(Task to complete): Once the pictures are removed, restate the listing word for word.
-- Opening Marker --
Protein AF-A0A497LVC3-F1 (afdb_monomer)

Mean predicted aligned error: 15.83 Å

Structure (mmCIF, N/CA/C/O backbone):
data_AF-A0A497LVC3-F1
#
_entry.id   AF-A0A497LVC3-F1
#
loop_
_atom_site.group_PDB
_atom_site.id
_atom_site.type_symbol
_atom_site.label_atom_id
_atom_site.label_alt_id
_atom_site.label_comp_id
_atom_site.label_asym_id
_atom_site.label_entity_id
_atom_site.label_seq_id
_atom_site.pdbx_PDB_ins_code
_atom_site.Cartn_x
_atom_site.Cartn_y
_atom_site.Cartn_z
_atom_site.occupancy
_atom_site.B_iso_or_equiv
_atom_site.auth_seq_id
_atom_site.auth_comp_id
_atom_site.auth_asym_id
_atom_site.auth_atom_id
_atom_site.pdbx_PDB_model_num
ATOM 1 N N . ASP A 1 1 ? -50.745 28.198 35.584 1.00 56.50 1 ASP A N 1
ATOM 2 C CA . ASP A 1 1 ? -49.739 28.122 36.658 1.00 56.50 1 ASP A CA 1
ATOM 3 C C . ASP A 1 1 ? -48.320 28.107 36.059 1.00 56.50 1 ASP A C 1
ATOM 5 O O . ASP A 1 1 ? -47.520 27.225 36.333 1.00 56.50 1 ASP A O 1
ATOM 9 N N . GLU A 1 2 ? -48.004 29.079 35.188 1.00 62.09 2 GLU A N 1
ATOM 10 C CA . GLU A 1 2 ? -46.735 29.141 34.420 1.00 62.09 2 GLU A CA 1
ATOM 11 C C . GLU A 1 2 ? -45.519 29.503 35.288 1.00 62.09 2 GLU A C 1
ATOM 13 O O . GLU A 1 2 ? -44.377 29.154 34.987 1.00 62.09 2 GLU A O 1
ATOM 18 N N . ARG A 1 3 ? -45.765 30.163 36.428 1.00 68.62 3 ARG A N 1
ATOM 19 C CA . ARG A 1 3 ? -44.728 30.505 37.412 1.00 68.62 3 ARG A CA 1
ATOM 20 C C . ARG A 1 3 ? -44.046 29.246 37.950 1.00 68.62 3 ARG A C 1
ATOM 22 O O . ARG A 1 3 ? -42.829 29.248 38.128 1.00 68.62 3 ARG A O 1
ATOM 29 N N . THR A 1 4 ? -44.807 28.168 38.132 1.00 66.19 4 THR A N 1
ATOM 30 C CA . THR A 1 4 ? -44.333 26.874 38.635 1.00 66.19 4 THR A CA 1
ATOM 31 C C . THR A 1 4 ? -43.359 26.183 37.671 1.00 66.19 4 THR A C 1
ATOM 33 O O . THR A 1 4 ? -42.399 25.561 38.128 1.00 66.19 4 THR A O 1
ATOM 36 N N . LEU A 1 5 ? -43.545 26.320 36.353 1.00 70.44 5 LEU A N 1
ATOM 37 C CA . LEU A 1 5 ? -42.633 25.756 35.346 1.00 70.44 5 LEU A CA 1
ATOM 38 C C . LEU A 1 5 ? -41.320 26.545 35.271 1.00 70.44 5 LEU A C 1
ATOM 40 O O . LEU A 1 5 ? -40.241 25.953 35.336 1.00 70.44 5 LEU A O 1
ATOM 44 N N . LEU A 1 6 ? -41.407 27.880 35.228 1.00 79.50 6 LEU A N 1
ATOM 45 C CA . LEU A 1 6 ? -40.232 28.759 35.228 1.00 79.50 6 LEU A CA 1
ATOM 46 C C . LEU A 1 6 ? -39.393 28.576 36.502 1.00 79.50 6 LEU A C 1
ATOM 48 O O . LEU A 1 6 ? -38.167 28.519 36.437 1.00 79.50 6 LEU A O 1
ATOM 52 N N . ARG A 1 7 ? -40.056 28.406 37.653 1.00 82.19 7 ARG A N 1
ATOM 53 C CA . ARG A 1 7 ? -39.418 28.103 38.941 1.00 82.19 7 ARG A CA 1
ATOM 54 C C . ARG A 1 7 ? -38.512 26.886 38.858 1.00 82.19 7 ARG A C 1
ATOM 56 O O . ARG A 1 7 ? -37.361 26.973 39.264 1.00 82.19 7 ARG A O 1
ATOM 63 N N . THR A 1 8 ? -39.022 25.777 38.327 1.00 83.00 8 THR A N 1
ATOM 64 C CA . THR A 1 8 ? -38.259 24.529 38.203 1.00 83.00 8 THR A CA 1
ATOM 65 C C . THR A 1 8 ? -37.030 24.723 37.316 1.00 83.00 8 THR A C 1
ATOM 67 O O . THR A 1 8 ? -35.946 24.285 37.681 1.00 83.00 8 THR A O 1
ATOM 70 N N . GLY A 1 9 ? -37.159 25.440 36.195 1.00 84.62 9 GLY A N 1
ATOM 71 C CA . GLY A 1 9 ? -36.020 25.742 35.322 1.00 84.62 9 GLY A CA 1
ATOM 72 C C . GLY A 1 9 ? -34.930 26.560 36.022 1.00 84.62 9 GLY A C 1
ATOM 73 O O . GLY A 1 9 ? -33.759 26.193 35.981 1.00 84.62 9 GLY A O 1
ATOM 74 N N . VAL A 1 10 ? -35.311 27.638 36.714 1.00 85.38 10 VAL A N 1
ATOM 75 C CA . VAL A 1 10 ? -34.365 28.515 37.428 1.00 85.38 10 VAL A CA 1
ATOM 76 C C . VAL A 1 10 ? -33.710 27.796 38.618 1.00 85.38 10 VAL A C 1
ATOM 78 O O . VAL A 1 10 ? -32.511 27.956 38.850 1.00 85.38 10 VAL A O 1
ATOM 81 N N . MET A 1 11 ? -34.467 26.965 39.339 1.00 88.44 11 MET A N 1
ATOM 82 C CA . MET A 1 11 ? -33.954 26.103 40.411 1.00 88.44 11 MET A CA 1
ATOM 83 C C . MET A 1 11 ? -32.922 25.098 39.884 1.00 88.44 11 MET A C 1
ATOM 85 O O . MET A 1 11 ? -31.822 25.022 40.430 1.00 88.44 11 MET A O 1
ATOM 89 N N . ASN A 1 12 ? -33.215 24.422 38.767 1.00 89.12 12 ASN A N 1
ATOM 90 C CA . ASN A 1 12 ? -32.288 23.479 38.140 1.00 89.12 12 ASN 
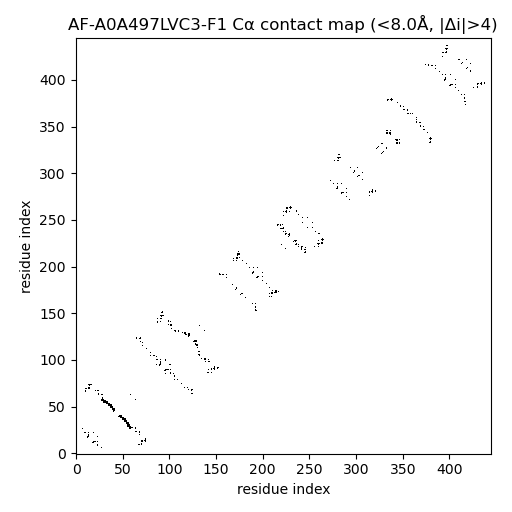A CA 1
ATOM 91 C C . ASN A 1 12 ? -30.965 24.152 37.739 1.00 89.12 12 ASN A C 1
ATOM 93 O O . ASN A 1 12 ? -29.904 23.582 37.958 1.00 89.12 12 ASN A O 1
ATOM 97 N N . LEU A 1 13 ? -30.997 25.381 37.205 1.00 89.50 13 LEU A N 1
ATOM 98 C CA . LEU A 1 13 ? -29.770 26.115 36.860 1.00 89.50 13 LEU A CA 1
ATOM 99 C C . LEU A 1 13 ? -28.873 26.351 38.084 1.00 89.50 13 LEU A C 1
ATOM 101 O O . LEU A 1 13 ? -27.653 26.230 37.997 1.00 89.50 13 LEU A O 1
ATOM 105 N N . TYR A 1 14 ? -29.460 26.668 39.237 1.00 90.25 14 TYR A N 1
ATOM 106 C CA . TYR A 1 14 ? -28.705 26.797 40.482 1.00 90.25 14 TYR A CA 1
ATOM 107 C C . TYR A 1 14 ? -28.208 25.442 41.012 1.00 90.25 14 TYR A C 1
-- Closing Marker --
(Finished exercise):
Protein AF-A0A497LVC3-F1 (afdb_monomer)

Mean predicted aligned error: 15.83 Å

Structure (mmCIF, N/CA/C/O backbone):
data_AF-A0A497LVC3-F1
#
_entry.id   AF-A0A497LVC3-F1
#
loop_
_atom_site.group_PDB
_atom_site.id
_atom_site.type_symbol
_atom_site.label_atom_id
_atom_site.label_alt_id
_atom_site.label_comp_id
_atom_site.label_asym_id
_atom_site.label_entity_id
_atom_site.label_seq_id
_atom_site.pdbx_PDB_ins_code
_atom_site.Cartn_x
_atom_site.Cartn_y
_atom_site.Cartn_z
_atom_site.occupancy
_atom_site.B_iso_or_equiv
_atom_site.auth_seq_id
_atom_site.auth_comp_id
_atom_site.auth_asym_id
_atom_site.auth_atom_id
_atom_site.pdbx_PDB_model_num
ATOM 1 N N . ASP A 1 1 ? -50.745 28.198 35.584 1.00 56.50 1 ASP A N 1
ATOM 2 C CA . ASP A 1 1 ? -49.739 28.122 36.658 1.00 56.50 1 ASP A CA 1
ATOM 3 C C . ASP A 1 1 ? -48.320 28.107 36.059 1.00 56.50 1 ASP A C 1
ATOM 5 O O . ASP A 1 1 ? -47.520 27.225 36.333 1.00 56.50 1 ASP A O 1
ATOM 9 N N . GLU A 1 2 ? -48.004 29.079 35.188 1.00 62.09 2 GLU A N 1
ATOM 10 C CA . GLU A 1 2 ? -46.735 29.141 34.420 1.00 62.09 2 GLU A CA 1
ATOM 11 C C . GLU A 1 2 ? -45.519 29.503 35.288 1.00 62.09 2 GLU A C 1
ATOM 13 O O . GLU A 1 2 ? -44.377 29.154 34.987 1.00 62.09 2 GLU A O 1
ATOM 18 N N . ARG A 1 3 ? -45.765 30.163 36.428 1.00 68.62 3 ARG A N 1
ATOM 19 C CA . ARG A 1 3 ? -44.728 30.505 37.412 1.00 68.62 3 ARG A CA 1
ATOM 20 C C . ARG A 1 3 ? -44.046 29.246 37.950 1.00 68.62 3 ARG A C 1
ATOM 22 O O . ARG A 1 3 ? -42.829 29.248 38.128 1.00 68.62 3 ARG A O 1
ATOM 29 N N . THR A 1 4 ? -44.807 28.168 38.132 1.00 66.19 4 THR A N 1
ATOM 30 C CA . THR A 1 4 ? -44.333 26.874 38.635 1.00 66.19 4 THR A CA 1
ATOM 31 C C . THR A 1 4 ? -43.359 26.183 37.671 1.00 66.19 4 THR A C 1
ATOM 33 O O . THR A 1 4 ? -42.399 25.561 38.128 1.00 66.19 4 THR A O 1
ATOM 36 N N . LEU A 1 5 ? -43.545 26.320 36.353 1.00 70.44 5 LEU A N 1
ATOM 37 C CA . LEU A 1 5 ? -42.633 25.756 35.346 1.00 70.44 5 LEU A CA 1
ATOM 38 C C . LEU A 1 5 ? -41.320 26.545 35.271 1.00 70.44 5 LEU A C 1
ATOM 40 O O . LEU A 1 5 ? -40.241 25.953 35.336 1.00 70.44 5 LEU A O 1
ATOM 44 N N . LEU A 1 6 ? -41.407 27.880 35.228 1.00 79.50 6 LEU A N 1
ATOM 45 C CA . LEU A 1 6 ? -40.232 28.759 35.228 1.00 79.50 6 LEU A CA 1
ATOM 46 C C . LEU A 1 6 ? -39.393 28.576 36.502 1.00 79.50 6 LEU A C 1
ATOM 48 O O . LEU A 1 6 ? -38.167 28.519 36.437 1.00 79.50 6 LEU A O 1
ATOM 52 N N . ARG A 1 7 ? -40.056 28.406 37.653 1.00 82.19 7 ARG A N 1
ATOM 53 C CA . ARG A 1 7 ? -39.418 28.103 38.941 1.00 82.19 7 ARG A CA 1
ATOM 54 C C . ARG A 1 7 ? -38.512 26.886 38.858 1.00 82.19 7 ARG A C 1
ATOM 56 O O . ARG A 1 7 ? -37.361 26.973 39.264 1.00 82.19 7 ARG A O 1
ATOM 63 N N . THR A 1 8 ? -39.022 25.777 38.327 1.00 83.00 8 THR A N 1
ATOM 64 C CA . THR A 1 8 ? -38.259 24.529 38.203 1.00 83.00 8 THR A CA 1
ATOM 65 C C . THR A 1 8 ? -37.030 24.723 37.316 1.00 83.00 8 THR A C 1
ATOM 67 O O . THR A 1 8 ? -35.946 24.285 37.681 1.00 83.00 8 THR A O 1
ATOM 70 N N . GLY A 1 9 ? -37.159 25.440 36.195 1.00 84.62 9 GLY A N 1
ATOM 71 C CA . GLY A 1 9 ? -36.020 25.742 35.322 1.00 84.62 9 GLY A CA 1
ATOM 72 C C . GLY A 1 9 ? -34.930 26.560 36.022 1.00 84.62 9 GLY A C 1
ATOM 73 O O . GLY A 1 9 ? -33.759 26.193 35.981 1.00 84.62 9 GLY A O 1
ATOM 74 N N . VAL A 1 10 ? -35.311 27.638 36.714 1.00 85.38 10 VAL A N 1
ATOM 75 C CA . VAL A 1 10 ? -34.365 28.515 37.428 1.00 85.38 10 VAL A CA 1
ATOM 76 C C . VAL A 1 10 ? -33.710 27.796 38.618 1.00 85.38 10 VAL A C 1
ATOM 78 O O . VAL A 1 10 ? -32.511 27.956 38.850 1.00 85.38 10 VAL A O 1
ATOM 81 N N . MET A 1 11 ? -34.467 26.965 39.339 1.00 88.44 11 MET A N 1
ATOM 82 C CA . MET A 1 11 ? -33.954 26.103 40.411 1.00 88.44 11 MET A CA 1
ATOM 83 C C . MET A 1 11 ? -32.922 25.098 39.884 1.00 88.44 11 MET A C 1
ATOM 85 O O . MET A 1 11 ? -31.822 25.022 40.430 1.00 88.44 11 MET A O 1
ATOM 89 N N . ASN A 1 12 ? -33.215 24.422 38.767 1.00 89.12 12 ASN A N 1
ATOM 90 C CA . ASN A 1 12 ? -32.288 23.479 38.140 1.00 89.12 12 ASN 
A CA 1
ATOM 91 C C . ASN A 1 12 ? -30.965 24.152 37.739 1.00 89.12 12 ASN A C 1
ATOM 93 O O . ASN A 1 12 ? -29.904 23.582 37.958 1.00 89.12 12 ASN A O 1
ATOM 97 N N . LEU A 1 13 ? -30.997 25.381 37.205 1.00 89.50 13 LEU A N 1
ATOM 98 C CA . LEU A 1 13 ? -29.770 26.115 36.860 1.00 89.50 13 LEU A CA 1
ATOM 99 C C . LEU A 1 13 ? -28.873 26.351 38.084 1.00 89.50 13 LEU A C 1
ATOM 101 O O . LEU A 1 13 ? -27.653 26.230 37.997 1.00 89.50 13 LEU A O 1
ATOM 105 N N . TYR A 1 14 ? -29.460 26.668 39.237 1.00 90.25 14 TYR A N 1
ATOM 106 C CA . TYR A 1 14 ? -28.705 26.797 40.482 1.00 90.25 14 TYR A CA 1
ATOM 107 C C . TYR A 1 14 ? -28.208 25.442 41.012 1.00 90.25 14 TYR A C 1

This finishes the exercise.